The first rule in advertising? Get their attention.

And for small businesses without a big budget or wide reach, getting noticed is especially tough.

It can be tempting to take a risk: to cut through the mundane competition with something provocative and controversial. Something that demands to be pinned, retweeted and shared.

But it’s a fine line between daring and destructive.

So before they start repulsing the masses, small businesses could learn a thing or two from the mistakes and successes of brands that have tested the limits of what consumers are willing to accept.

We’re not as soft as we used to be

Charities do good work for good causes, we hope.

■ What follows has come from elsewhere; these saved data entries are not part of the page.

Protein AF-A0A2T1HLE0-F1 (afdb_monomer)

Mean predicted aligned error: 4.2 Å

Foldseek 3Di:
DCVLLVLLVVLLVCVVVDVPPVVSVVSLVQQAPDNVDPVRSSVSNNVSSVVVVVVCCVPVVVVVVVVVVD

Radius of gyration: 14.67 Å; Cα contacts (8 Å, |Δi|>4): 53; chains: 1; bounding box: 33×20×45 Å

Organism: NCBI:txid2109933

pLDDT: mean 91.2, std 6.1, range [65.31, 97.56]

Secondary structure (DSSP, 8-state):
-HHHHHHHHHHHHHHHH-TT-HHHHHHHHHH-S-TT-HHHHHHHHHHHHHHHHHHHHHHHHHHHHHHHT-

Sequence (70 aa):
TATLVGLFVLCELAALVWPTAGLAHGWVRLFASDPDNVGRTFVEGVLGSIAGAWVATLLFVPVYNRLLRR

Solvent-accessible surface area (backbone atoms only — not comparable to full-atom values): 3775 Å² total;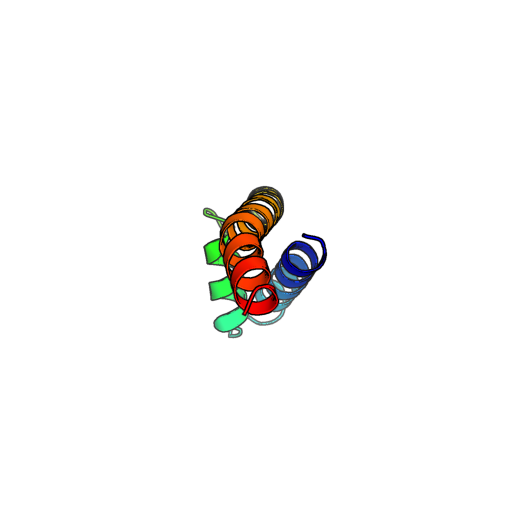 per-residue (Å²): 81,70,67,49,36,51,50,47,54,52,23,48,53,43,35,72,76,33,89,80,38,60,68,26,48,52,56,42,56,74,29,21,94,50,82,88,41,62,72,58,21,50,54,39,27,45,55,36,23,44,51,51,36,51,53,49,48,67,60,47,52,61,53,53,56,54,60,75,73,106

Structure (mmCIF, N/CA/C/O backbone):
data_AF-A0A2T1HLE0-F1
#
_entry.id   AF-A0A2T1HLE0-F1
#
loop_
_atom_site.group_PDB
_atom_site.id
_atom_site.type_symbol
_atom_site.label_atom_id
_atom_site.label_alt_id
_atom_site.label_comp_id
_atom_site.label_asym_id
_atom_site.label_entity_id
_atom_site.label_seq_id
_atom_site.pdbx_PDB_ins_code
_atom_site.Cartn_x
_atom_site.Cartn_y
_atom_site.Cartn_z
_atom_site.occupancy
_atom_site.B_iso_or_equiv
_atom_site.auth_seq_id
_atom_site.auth_comp_id
_atom_site.auth_asym_id
_atom_site.auth_atom_id
_atom_site.pdbx_PDB_model_num
ATOM 1 N N . THR A 1 1 ? -3.302 7.017 4.825 1.00 87.56 1 THR A N 1
ATOM 2 C CA . THR A 1 1 ? -3.093 7.046 3.360 1.00 87.56 1 THR A CA 1
ATOM 3 C C . THR A 1 1 ? -1.639 7.231 2.975 1.00 87.56 1 THR A C 1
ATOM 5 O O . THR A 1 1 ? -1.099 6.318 2.370 1.00 87.56 1 THR A O 1
ATOM 8 N N . ALA A 1 2 ? -0.981 8.334 3.366 1.00 93.06 2 ALA A N 1
ATOM 9 C CA . ALA A 1 2 ? 0.418 8.609 3.003 1.00 93.06 2 ALA A CA 1
ATOM 10 C C . ALA A 1 2 ? 1.383 7.451 3.317 1.00 93.06 2 ALA A C 1
ATOM 12 O O . ALA A 1 2 ? 2.224 7.122 2.492 1.00 93.06 2 ALA A O 1
ATOM 13 N N . THR A 1 3 ? 1.207 6.774 4.455 1.00 94.19 3 THR A N 1
ATOM 14 C CA . THR A 1 3 ? 2.020 5.608 4.833 1.00 94.19 3 THR A CA 1
ATOM 15 C C . THR A 1 3 ? 1.897 4.441 3.852 1.00 94.19 3 THR A C 1
ATOM 17 O O . THR A 1 3 ? 2.909 3.865 3.482 1.00 94.19 3 THR A O 1
ATOM 20 N N . LEU A 1 4 ? 0.680 4.099 3.410 1.00 93.31 4 LEU A N 1
ATOM 21 C CA . LEU A 1 4 ? 0.460 2.987 2.477 1.00 93.31 4 LEU A CA 1
ATOM 22 C C . LEU A 1 4 ? 1.015 3.307 1.090 1.00 93.31 4 LEU A C 1
ATOM 24 O O . LEU A 1 4 ? 1.700 2.477 0.507 1.00 93.31 4 LEU A O 1
ATOM 28 N N . VAL A 1 5 ? 0.783 4.532 0.612 1.00 95.19 5 VAL A N 1
ATOM 29 C CA . VAL A 1 5 ? 1.338 5.005 -0.663 1.00 95.19 5 VAL A CA 1
ATOM 30 C C . VAL A 1 5 ? 2.867 5.036 -0.607 1.00 95.19 5 VAL A C 1
ATOM 32 O O . VAL A 1 5 ? 3.520 4.509 -1.496 1.00 95.19 5 VAL A O 1
ATOM 35 N N . GLY A 1 6 ? 3.454 5.596 0.453 1.00 95.19 6 GLY A N 1
ATOM 36 C CA . GLY A 1 6 ? 4.908 5.641 0.620 1.00 95.19 6 GLY A CA 1
ATOM 37 C C . GLY A 1 6 ? 5.535 4.248 0.698 1.00 95.19 6 GLY A C 1
ATOM 38 O O . GLY A 1 6 ? 6.542 3.998 0.042 1.00 95.19 6 GLY A O 1
ATOM 39 N N . LEU A 1 7 ? 4.916 3.322 1.438 1.00 94.94 7 LEU A N 1
ATOM 40 C CA . LEU A 1 7 ? 5.362 1.929 1.495 1.00 94.94 7 LEU A CA 1
ATOM 41 C C . LEU A 1 7 ? 5.280 1.255 0.122 1.00 94.94 7 LEU A C 1
ATOM 43 O O . LEU A 1 7 ? 6.218 0.562 -0.258 1.00 94.94 7 LEU A O 1
ATOM 47 N N . PHE A 1 8 ? 4.204 1.489 -0.634 1.00 94.12 8 PHE A N 1
ATOM 48 C CA . PHE A 1 8 ? 4.078 0.981 -1.998 1.00 94.12 8 PHE A CA 1
ATOM 49 C C . PHE A 1 8 ? 5.229 1.467 -2.888 1.00 94.12 8 PHE A C 1
ATOM 51 O O . PHE A 1 8 ? 5.905 0.636 -3.486 1.00 94.12 8 PHE A O 1
ATOM 58 N N . VAL A 1 9 ? 5.522 2.773 -2.892 1.00 94.56 9 VAL A N 1
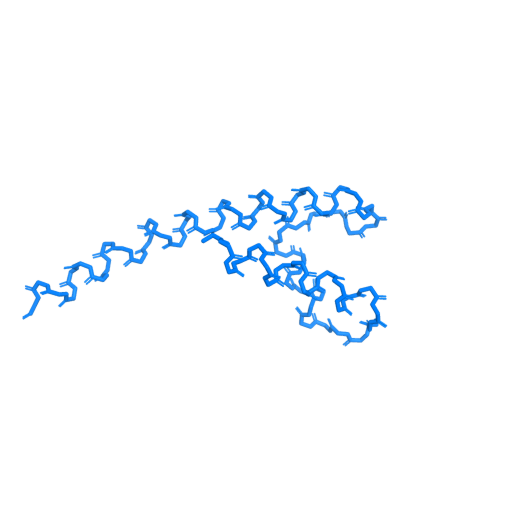ATOM 59 C CA . VAL A 1 9 ? 6.634 3.343 -3.677 1.00 94.56 9 VAL A CA 1
ATOM 60 C C . VAL A 1 9 ? 7.974 2.718 -3.278 1.00 94.56 9 VAL A C 1
ATOM 62 O O . VAL A 1 9 ? 8.775 2.365 -4.140 1.00 94.56 9 VAL A O 1
ATOM 65 N N . LEU A 1 10 ? 8.224 2.531 -1.979 1.00 94.69 10 LEU A N 1
ATOM 66 C CA . LEU A 1 10 ? 9.449 1.878 -1.505 1.00 94.69 10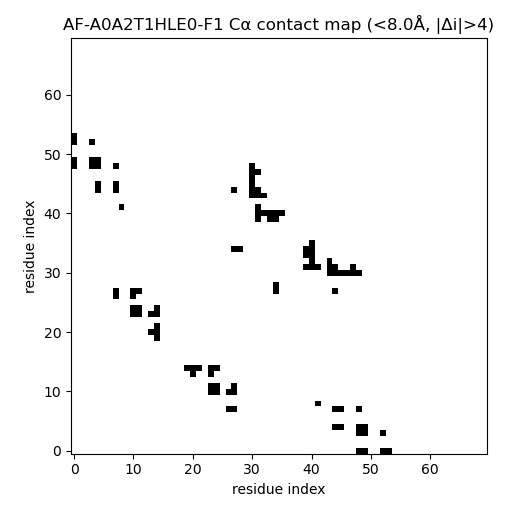 LEU A CA 1
ATOM 67 C C . LEU A 1 10 ? 9.538 0.414 -1.957 1.00 94.69 10 LEU A C 1
ATOM 69 O O . LEU A 1 10 ? 10.611 -0.032 -2.360 1.00 94.69 10 LEU A O 1
ATOM 73 N N . CYS A 1 11 ? 8.433 -0.331 -1.911 1.00 93.12 11 CYS A N 1
ATOM 74 C CA . CYS A 1 11 ? 8.385 -1.713 -2.382 1.00 93.12 11 CYS A CA 1
ATOM 75 C C . CYS A 1 11 ? 8.559 -1.812 -3.901 1.00 93.12 11 CYS A C 1
ATOM 77 O O . CYS A 1 11 ? 9.252 -2.709 -4.367 1.00 93.12 11 CYS A O 1
ATOM 79 N N . GLU A 1 12 ? 7.989 -0.891 -4.670 1.00 90.94 12 GLU A N 1
ATOM 80 C CA . GLU A 1 12 ? 8.170 -0.841 -6.120 1.00 90.94 12 GLU A CA 1
ATOM 81 C C . GLU A 1 12 ? 9.634 -0.565 -6.489 1.00 90.94 12 GLU A C 1
ATOM 83 O O . GLU A 1 12 ? 10.226 -1.301 -7.278 1.00 90.94 12 GLU A O 1
ATOM 88 N N . LEU A 1 13 ? 10.271 0.410 -5.833 1.00 92.50 13 LEU A N 1
ATOM 89 C CA . LEU A 1 13 ? 11.701 0.678 -6.009 1.00 92.50 13 LEU A CA 1
ATOM 90 C C . LEU A 1 13 ? 12.565 -0.521 -5.594 1.00 92.50 13 LEU A C 1
ATOM 92 O O . LEU A 1 13 ? 13.502 -0.886 -6.304 1.00 92.50 13 LEU A O 1
ATOM 96 N N . ALA A 1 14 ? 12.246 -1.168 -4.472 1.00 91.31 14 ALA A N 1
ATOM 97 C CA . ALA A 1 14 ? 12.964 -2.358 -4.025 1.00 91.31 14 ALA A CA 1
ATOM 98 C C . ALA A 1 14 ? 12.818 -3.529 -5.010 1.00 91.31 14 ALA A C 1
ATOM 100 O O . ALA A 1 14 ? 13.797 -4.227 -5.261 1.00 91.31 14 ALA A O 1
ATOM 101 N N . ALA A 1 15 ? 11.633 -3.718 -5.596 1.00 89.50 15 ALA A N 1
ATOM 102 C CA . ALA A 1 15 ? 11.362 -4.738 -6.607 1.00 89.50 15 ALA A CA 1
ATOM 103 C C . ALA A 1 15 ? 12.117 -4.488 -7.925 1.00 89.50 15 ALA A C 1
ATOM 105 O O . ALA A 1 15 ? 12.492 -5.442 -8.603 1.00 89.50 15 ALA A O 1
ATOM 106 N N . LEU A 1 16 ? 12.362 -3.222 -8.278 1.00 87.62 16 LEU A N 1
ATOM 107 C CA . LEU A 1 16 ? 13.155 -2.855 -9.455 1.00 87.62 16 LEU A CA 1
ATOM 108 C C . LEU A 1 16 ? 14.655 -3.108 -9.255 1.00 87.62 16 LEU A C 1
ATOM 110 O O . LEU A 1 16 ? 15.337 -3.525 -10.189 1.00 87.62 16 LEU A O 1
ATOM 114 N N . VAL A 1 17 ? 15.179 -2.849 -8.053 1.00 90.56 17 VAL A N 1
ATOM 115 C CA . VAL A 1 17 ? 16.619 -2.981 -7.763 1.00 90.56 17 VAL A CA 1
ATOM 116 C C . VAL A 1 17 ? 17.000 -4.414 -7.374 1.00 90.56 17 VAL A C 1
ATOM 118 O O . VAL A 1 17 ? 18.077 -4.884 -7.741 1.00 90.56 17 VAL A O 1
ATOM 121 N N . TRP A 1 18 ? 16.133 -5.121 -6.643 1.00 89.12 18 TRP A N 1
ATOM 122 C CA . TRP A 1 18 ? 16.390 -6.468 -6.131 1.00 89.12 18 TRP A CA 1
ATOM 123 C C . TRP A 1 18 ? 15.371 -7.492 -6.659 1.00 89.12 18 TRP A C 1
ATOM 125 O O . TRP A 1 18 ? 14.278 -7.605 -6.104 1.00 89.12 18 TRP A O 1
ATOM 135 N N . PRO A 1 19 ? 15.756 -8.349 -7.625 1.00 82.00 19 PRO A N 1
ATOM 136 C CA . PRO A 1 19 ? 14.859 -9.358 -8.204 1.00 82.00 19 PRO A CA 1
ATOM 137 C C . PRO A 1 19 ? 14.427 -10.447 -7.210 1.00 82.00 19 PRO A C 1
ATOM 139 O O . PRO A 1 19 ? 13.452 -11.160 -7.422 1.00 82.00 19 PRO A O 1
ATOM 142 N N . THR A 1 20 ? 15.187 -10.626 -6.126 1.00 88.25 20 THR A N 1
ATOM 143 C CA . THR A 1 20 ? 14.916 -11.628 -5.088 1.00 88.25 20 THR A CA 1
ATOM 144 C C . THR A 1 20 ? 14.089 -11.073 -3.929 1.00 88.25 20 THR A C 1
ATOM 146 O O . THR A 1 20 ? 13.850 -11.789 -2.955 1.00 88.25 20 THR A O 1
ATOM 149 N N . ALA A 1 21 ? 13.643 -9.813 -3.993 1.00 84.44 21 ALA A N 1
ATOM 150 C CA . ALA A 1 21 ? 12.847 -9.181 -2.945 1.00 84.44 21 ALA A CA 1
ATOM 151 C C . ALA A 1 21 ? 11.383 -9.661 -2.987 1.00 84.44 21 ALA A C 1
ATOM 153 O O . ALA A 1 21 ? 10.461 -8.899 -3.272 1.00 84.44 21 ALA A O 1
ATOM 154 N N . GLY A 1 22 ? 11.151 -10.942 -2.680 1.00 88.56 22 GLY A N 1
ATOM 155 C CA . GLY A 1 22 ? 9.831 -11.578 -2.784 1.00 88.56 22 GLY A CA 1
ATOM 156 C C . GLY A 1 22 ? 8.723 -10.851 -2.013 1.00 88.56 22 GLY A C 1
ATOM 157 O O . GLY A 1 22 ? 7.598 -10.762 -2.496 1.00 88.56 22 GLY A O 1
ATOM 158 N N . LEU A 1 23 ? 9.047 -10.260 -0.857 1.00 90.44 23 LEU A N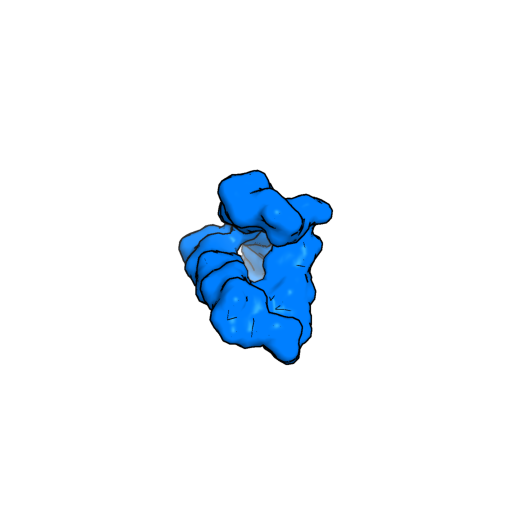 1
ATOM 159 C CA . LEU A 1 23 ? 8.094 -9.473 -0.067 1.00 90.44 23 LEU A CA 1
ATOM 160 C C . LEU A 1 23 ? 7.691 -8.176 -0.781 1.00 90.44 23 LEU A C 1
ATOM 162 O O . LEU A 1 23 ? 6.510 -7.842 -0.813 1.00 90.44 23 LEU A O 1
ATOM 166 N N . ALA A 1 24 ? 8.647 -7.484 -1.403 1.00 90.31 24 ALA A N 1
ATOM 167 C CA . ALA A 1 24 ? 8.384 -6.270 -2.167 1.00 90.31 24 ALA A CA 1
ATOM 168 C C . ALA A 1 24 ? 7.520 -6.571 -3.402 1.00 90.31 24 ALA A C 1
ATOM 170 O O . ALA A 1 24 ? 6.504 -5.913 -3.615 1.00 90.31 24 ALA A O 1
ATOM 171 N N . HIS A 1 25 ? 7.844 -7.636 -4.144 1.00 90.06 25 HIS A N 1
ATOM 172 C CA . HIS A 1 25 ? 7.024 -8.095 -5.269 1.00 90.06 25 HIS A CA 1
ATOM 1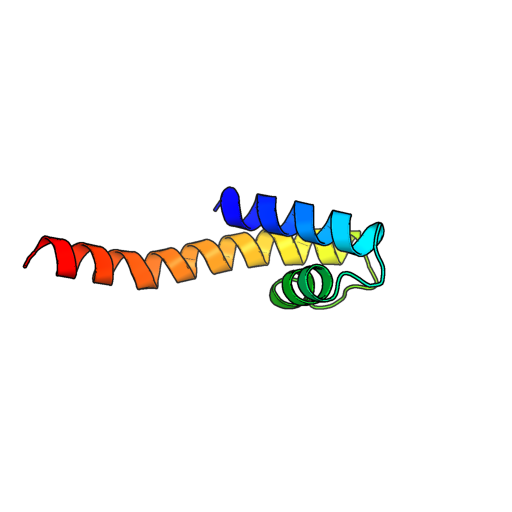73 C C . HIS A 1 25 ? 5.609 -8.501 -4.838 1.00 90.06 25 HIS A C 1
ATOM 175 O O . HIS A 1 25 ? 4.639 -8.168 -5.518 1.00 90.06 25 HIS A O 1
ATOM 181 N N . GLY A 1 26 ? 5.474 -9.197 -3.706 1.00 91.00 26 GLY A N 1
ATOM 182 C CA . GLY A 1 26 ? 4.172 -9.558 -3.144 1.00 91.00 26 GLY A CA 1
ATOM 183 C C . GLY A 1 26 ? 3.344 -8.328 -2.772 1.00 91.00 26 GLY A C 1
ATOM 184 O O . GLY A 1 26 ? 2.161 -8.269 -3.096 1.00 91.00 26 GLY A O 1
ATOM 185 N N . TRP A 1 27 ? 3.974 -7.324 -2.159 1.00 92.75 27 TRP A N 1
ATOM 186 C CA . TRP A 1 27 ? 3.309 -6.074 -1.799 1.00 92.75 27 TRP A CA 1
ATOM 187 C C . TRP A 1 27 ? 2.832 -5.290 -3.025 1.00 92.75 27 TRP A C 1
ATOM 189 O O . TRP A 1 27 ? 1.697 -4.823 -3.049 1.00 92.75 27 TRP A O 1
ATOM 199 N N . VAL A 1 28 ? 3.659 -5.195 -4.070 1.00 92.19 28 VAL A N 1
ATOM 200 C CA . VAL A 1 28 ? 3.278 -4.539 -5.331 1.00 92.19 28 VAL A CA 1
ATOM 201 C C . VAL A 1 28 ? 2.078 -5.246 -5.971 1.00 92.19 28 VAL A C 1
ATOM 203 O O . VAL A 1 28 ? 1.111 -4.588 -6.351 1.00 92.19 28 VAL A O 1
ATOM 206 N N . ARG A 1 29 ? 2.078 -6.585 -5.999 1.00 91.62 29 ARG A N 1
ATOM 207 C CA . ARG A 1 29 ? 0.981 -7.400 -6.562 1.00 91.62 29 ARG A CA 1
ATOM 208 C C . ARG A 1 29 ? -0.347 -7.292 -5.809 1.00 91.62 29 ARG A C 1
ATOM 210 O O . ARG A 1 29 ? -1.375 -7.666 -6.362 1.00 91.62 29 ARG A O 1
ATOM 217 N N . LEU A 1 30 ? -0.356 -6.799 -4.568 1.00 91.06 30 LEU A N 1
ATOM 218 C CA . LEU A 1 30 ? -1.608 -6.525 -3.852 1.00 91.06 30 LEU A CA 1
ATOM 219 C C . LEU A 1 30 ? -2.357 -5.321 -4.430 1.00 91.06 30 LEU A C 1
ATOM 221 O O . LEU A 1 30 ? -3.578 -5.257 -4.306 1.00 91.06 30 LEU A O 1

They just want to raise public awareness. To show us that, with £2 a month, we can bring hope to the lives of those who suffer the most.

But charities aren’t stupid. They know that their slow-motion montages of destitute children backed by sombre musical scores and soft-spoken narrators won’t cut it any more.

We’re desensitised.

We’ve seen hundreds of cartoons showing active ingredients eliminating plaque. And we’ve seen hundreds of dignified charity adverts soberly explaining the horrific circumstances of millions of strangers

Charities know they need to create the kind of reaction that makes you drop your cereal bowl and do something. So we can’t really blame them when they come out with something like this:

(Don’t watch the video if you’re sensitive.)

Despite the Advertising Standards Authority naming it as the most complained about ad of 2008, Barnado’s says that they received an “overwhelmingly positive response” to the campaign, and the advert went on to win a Yellow Pencil award from D&AD.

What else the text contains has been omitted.